### LISTED RECORDS
%%
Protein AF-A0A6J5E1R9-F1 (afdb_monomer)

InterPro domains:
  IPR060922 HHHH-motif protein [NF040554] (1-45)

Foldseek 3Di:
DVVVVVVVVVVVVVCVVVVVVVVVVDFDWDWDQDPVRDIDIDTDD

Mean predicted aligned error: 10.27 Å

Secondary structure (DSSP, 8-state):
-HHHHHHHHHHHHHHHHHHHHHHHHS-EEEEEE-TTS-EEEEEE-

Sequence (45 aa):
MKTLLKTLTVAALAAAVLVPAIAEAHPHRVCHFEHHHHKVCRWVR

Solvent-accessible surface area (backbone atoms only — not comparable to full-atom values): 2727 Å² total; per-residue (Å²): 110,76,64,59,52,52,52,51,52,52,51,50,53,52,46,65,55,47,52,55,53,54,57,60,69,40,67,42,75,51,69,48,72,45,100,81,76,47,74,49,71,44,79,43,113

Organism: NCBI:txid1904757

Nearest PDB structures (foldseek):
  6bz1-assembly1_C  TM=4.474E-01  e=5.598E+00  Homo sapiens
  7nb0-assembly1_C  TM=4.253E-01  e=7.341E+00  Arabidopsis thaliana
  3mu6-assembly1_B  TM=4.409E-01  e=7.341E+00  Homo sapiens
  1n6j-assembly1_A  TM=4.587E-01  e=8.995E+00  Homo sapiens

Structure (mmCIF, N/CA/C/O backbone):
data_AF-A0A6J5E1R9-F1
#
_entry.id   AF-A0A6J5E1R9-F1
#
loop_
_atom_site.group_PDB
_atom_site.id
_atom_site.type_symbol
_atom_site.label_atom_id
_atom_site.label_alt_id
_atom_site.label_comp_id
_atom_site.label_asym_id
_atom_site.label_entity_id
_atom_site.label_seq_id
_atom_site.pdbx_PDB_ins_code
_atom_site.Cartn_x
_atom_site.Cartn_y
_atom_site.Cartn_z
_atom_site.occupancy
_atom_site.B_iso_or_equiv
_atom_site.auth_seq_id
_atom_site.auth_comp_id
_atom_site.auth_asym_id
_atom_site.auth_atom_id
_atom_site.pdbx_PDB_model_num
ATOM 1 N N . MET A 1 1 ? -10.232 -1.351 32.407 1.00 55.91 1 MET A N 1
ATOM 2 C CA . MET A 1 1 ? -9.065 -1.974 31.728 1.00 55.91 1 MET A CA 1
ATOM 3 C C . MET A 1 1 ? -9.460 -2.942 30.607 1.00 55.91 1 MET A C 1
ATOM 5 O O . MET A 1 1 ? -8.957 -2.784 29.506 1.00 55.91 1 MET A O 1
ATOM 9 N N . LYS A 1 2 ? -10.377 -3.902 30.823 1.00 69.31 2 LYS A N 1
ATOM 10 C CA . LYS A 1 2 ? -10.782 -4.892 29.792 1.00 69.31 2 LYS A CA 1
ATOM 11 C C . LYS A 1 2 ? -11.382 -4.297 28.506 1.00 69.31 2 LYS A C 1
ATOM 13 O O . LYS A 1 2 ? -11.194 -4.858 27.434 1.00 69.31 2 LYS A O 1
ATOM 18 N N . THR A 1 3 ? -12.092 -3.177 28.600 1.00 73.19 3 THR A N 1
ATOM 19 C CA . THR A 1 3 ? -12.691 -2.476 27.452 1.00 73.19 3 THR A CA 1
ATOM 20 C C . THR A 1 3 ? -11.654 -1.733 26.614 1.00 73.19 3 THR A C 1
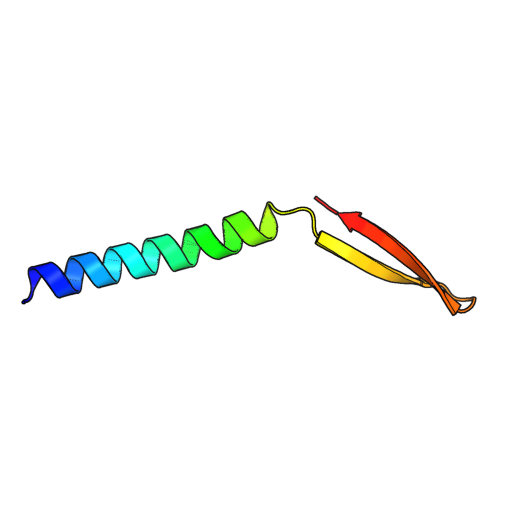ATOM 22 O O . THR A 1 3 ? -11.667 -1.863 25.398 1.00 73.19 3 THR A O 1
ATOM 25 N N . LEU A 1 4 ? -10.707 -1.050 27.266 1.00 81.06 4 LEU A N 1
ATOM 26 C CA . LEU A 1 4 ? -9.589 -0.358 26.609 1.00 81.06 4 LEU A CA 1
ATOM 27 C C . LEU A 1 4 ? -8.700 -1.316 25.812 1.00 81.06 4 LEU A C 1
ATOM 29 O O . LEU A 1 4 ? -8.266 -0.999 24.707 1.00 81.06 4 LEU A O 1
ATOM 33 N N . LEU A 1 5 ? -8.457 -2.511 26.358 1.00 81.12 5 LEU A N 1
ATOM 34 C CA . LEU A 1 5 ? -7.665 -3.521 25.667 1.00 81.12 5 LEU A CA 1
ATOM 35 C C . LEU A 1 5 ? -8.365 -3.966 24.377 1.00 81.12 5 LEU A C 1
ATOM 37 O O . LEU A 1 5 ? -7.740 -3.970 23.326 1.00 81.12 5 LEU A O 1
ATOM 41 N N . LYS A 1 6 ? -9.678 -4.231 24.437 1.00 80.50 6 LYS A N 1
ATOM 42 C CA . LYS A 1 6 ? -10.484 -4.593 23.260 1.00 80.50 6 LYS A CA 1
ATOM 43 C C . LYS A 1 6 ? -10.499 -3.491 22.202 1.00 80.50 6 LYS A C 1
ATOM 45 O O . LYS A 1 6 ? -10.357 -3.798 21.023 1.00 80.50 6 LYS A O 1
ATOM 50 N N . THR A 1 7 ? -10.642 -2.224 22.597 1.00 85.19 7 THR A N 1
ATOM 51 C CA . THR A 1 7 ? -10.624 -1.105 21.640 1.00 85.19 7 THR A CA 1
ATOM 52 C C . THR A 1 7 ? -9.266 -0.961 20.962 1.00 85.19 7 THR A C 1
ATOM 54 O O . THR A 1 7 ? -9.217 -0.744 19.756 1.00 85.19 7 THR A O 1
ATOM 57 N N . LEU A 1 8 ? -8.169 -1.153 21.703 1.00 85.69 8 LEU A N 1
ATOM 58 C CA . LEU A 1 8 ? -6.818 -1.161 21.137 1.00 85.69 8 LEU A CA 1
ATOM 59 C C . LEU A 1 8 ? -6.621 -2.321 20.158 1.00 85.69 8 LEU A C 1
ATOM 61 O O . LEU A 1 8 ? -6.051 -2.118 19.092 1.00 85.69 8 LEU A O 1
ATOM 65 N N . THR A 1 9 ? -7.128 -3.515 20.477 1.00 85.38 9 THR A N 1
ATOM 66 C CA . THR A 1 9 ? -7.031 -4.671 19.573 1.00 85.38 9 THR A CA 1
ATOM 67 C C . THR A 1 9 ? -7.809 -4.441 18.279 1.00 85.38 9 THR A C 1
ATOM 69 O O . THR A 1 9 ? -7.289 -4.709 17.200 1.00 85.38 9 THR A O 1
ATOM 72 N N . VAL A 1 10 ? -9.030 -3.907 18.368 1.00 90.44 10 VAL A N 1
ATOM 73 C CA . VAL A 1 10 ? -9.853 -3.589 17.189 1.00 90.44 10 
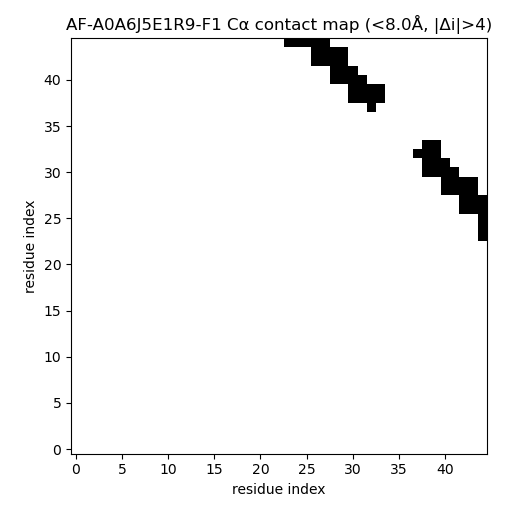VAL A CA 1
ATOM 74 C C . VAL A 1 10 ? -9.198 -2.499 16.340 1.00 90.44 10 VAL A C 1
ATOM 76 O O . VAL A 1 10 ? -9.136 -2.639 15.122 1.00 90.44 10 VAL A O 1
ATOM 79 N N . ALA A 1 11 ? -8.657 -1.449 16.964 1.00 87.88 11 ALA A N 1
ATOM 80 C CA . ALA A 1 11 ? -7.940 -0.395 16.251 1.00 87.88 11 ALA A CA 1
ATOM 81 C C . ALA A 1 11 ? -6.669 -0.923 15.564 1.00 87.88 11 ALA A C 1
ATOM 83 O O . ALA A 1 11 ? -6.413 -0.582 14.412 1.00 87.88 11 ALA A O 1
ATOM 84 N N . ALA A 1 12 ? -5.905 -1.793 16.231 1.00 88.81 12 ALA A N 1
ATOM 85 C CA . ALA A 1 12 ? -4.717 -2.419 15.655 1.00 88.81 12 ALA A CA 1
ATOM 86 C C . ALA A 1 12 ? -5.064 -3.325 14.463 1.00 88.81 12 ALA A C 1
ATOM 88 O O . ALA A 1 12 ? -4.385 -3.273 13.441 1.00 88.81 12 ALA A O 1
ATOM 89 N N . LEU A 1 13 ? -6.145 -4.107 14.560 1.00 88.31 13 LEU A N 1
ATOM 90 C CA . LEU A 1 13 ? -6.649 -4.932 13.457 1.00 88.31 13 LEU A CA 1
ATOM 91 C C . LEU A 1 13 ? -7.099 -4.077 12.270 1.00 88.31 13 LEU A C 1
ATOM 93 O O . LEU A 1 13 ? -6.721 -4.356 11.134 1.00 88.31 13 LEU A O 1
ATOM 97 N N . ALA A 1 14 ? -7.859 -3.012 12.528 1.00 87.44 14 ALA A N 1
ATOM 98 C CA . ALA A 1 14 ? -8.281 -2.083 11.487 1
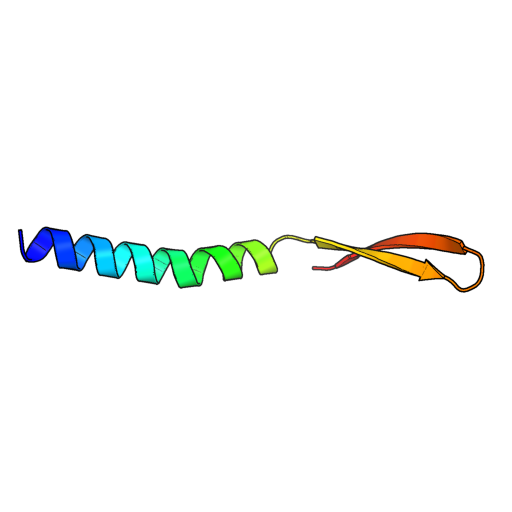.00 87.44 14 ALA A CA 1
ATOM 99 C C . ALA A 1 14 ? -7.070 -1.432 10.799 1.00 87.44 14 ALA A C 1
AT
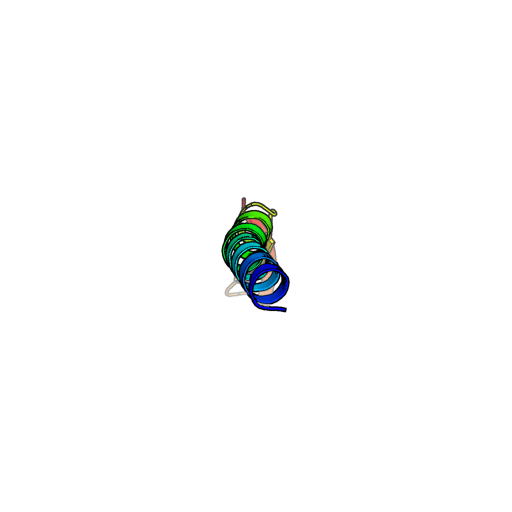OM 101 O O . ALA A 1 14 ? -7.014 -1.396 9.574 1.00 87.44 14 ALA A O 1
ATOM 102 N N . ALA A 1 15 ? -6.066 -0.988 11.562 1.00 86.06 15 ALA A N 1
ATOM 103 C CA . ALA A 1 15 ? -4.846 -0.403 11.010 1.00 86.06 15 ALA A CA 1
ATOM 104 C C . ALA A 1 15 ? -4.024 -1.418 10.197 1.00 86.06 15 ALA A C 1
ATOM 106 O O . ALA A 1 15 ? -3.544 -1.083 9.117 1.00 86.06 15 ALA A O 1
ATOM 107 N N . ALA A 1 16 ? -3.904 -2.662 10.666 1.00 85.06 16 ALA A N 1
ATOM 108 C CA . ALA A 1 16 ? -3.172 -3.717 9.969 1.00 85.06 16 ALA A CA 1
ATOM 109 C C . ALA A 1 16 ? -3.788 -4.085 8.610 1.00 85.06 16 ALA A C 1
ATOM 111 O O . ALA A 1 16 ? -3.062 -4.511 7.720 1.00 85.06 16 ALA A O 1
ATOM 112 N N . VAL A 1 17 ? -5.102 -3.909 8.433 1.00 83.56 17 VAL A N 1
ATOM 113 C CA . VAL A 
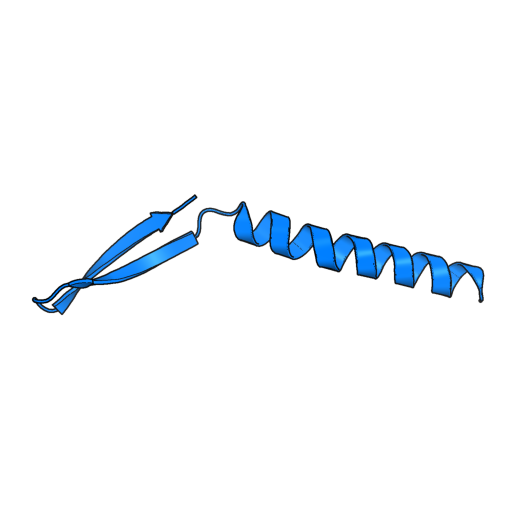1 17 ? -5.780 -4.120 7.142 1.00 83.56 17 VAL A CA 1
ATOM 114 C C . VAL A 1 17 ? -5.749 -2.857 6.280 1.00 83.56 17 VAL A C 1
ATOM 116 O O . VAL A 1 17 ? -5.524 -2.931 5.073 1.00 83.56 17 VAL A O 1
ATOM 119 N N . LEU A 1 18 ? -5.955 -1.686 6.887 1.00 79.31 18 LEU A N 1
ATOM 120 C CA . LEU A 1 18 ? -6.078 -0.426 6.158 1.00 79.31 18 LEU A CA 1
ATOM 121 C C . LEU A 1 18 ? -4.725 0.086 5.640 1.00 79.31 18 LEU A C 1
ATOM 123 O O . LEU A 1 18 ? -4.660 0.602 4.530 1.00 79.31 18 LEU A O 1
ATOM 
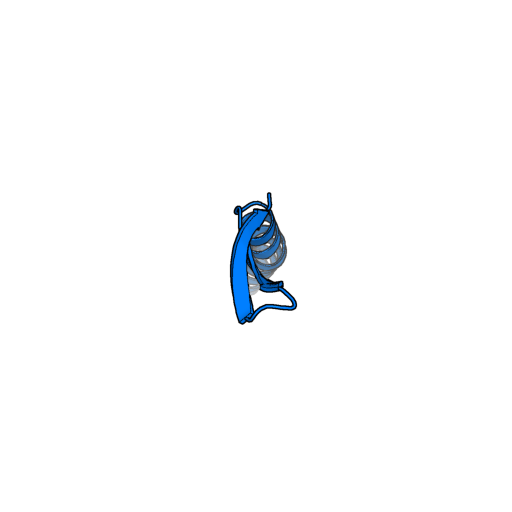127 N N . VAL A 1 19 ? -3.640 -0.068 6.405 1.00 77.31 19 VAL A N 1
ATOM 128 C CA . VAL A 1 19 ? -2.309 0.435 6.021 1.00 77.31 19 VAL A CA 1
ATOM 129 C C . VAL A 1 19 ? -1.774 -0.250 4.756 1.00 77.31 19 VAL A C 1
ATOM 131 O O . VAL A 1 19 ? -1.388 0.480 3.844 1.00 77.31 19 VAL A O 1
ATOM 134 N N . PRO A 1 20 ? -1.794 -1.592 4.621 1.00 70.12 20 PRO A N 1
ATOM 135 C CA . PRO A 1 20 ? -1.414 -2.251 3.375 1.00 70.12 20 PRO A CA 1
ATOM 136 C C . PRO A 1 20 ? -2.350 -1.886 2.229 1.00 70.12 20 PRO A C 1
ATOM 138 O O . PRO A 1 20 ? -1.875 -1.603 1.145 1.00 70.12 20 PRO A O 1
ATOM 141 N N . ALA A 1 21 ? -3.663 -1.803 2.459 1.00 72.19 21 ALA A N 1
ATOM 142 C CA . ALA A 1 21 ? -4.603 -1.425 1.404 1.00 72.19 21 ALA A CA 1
%%
### YOUR INSTRUCTIONS
Whatever pictures the records hold, omit them; give again exactly the lines from the one containing "data_AF-A0A6J5E1R9-F1" through the one containing "ATOM 22 O O".

### RESPONSE
data_AF-A0A6J5E1R9-F1
#
_entry.id   AF-A0A6J5E1R9-F1
#
loop_
_atom_site.group_PDB
_atom_site.id
_atom_site.type_symbol
_atom_site.label_atom_id
_atom_site.label_alt_id
_atom_site.label_comp_id
_atom_site.label_asym_id
_atom_site.label_entity_id
_atom_site.label_seq_id
_atom_site.pdbx_PDB_ins_code
_atom_site.Cartn_x
_atom_site.Cartn_y
_atom_site.Cartn_z
_atom_site.occupancy
_atom_site.B_iso_or_equiv
_atom_site.auth_seq_id
_atom_site.auth_comp_id
_atom_site.auth_asym_id
_atom_site.auth_atom_id
_atom_site.pdbx_PDB_model_num
ATOM 1 N N . MET A 1 1 ? -10.232 -1.351 32.407 1.00 55.91 1 MET A N 1
ATOM 2 C CA . MET A 1 1 ? -9.065 -1.974 31.728 1.00 55.91 1 MET A CA 1
ATOM 3 C C . MET A 1 1 ? -9.460 -2.942 30.607 1.00 55.91 1 MET A C 1
ATOM 5 O O . MET A 1 1 ? -8.957 -2.784 29.506 1.00 55.91 1 MET A O 1
ATOM 9 N N . LYS A 1 2 ? -10.377 -3.902 30.823 1.00 69.31 2 LYS A N 1
ATOM 10 C CA . LYS A 1 2 ? -10.782 -4.892 29.792 1.00 69.31 2 LYS A CA 1
ATOM 11 C C . LYS A 1 2 ? -11.382 -4.297 28.506 1.00 69.31 2 LYS A C 1
ATOM 13 O O . LYS A 1 2 ? -11.194 -4.858 27.434 1.00 69.31 2 LYS A O 1
ATOM 18 N N . THR A 1 3 ? -12.092 -3.177 28.600 1.00 73.19 3 THR A N 1
ATOM 19 C CA . THR A 1 3 ? -12.691 -2.476 27.452 1.00 73.19 3 THR A CA 1
ATOM 20 C C . THR A 1 3 ? -11.654 -1.733 26.614 1.00 73.19 3 THR A C 1
ATOM 22 O O . THR A 1 3 ? -11.667 -1.863 25.398 1.00 73.19 3 THR A O 1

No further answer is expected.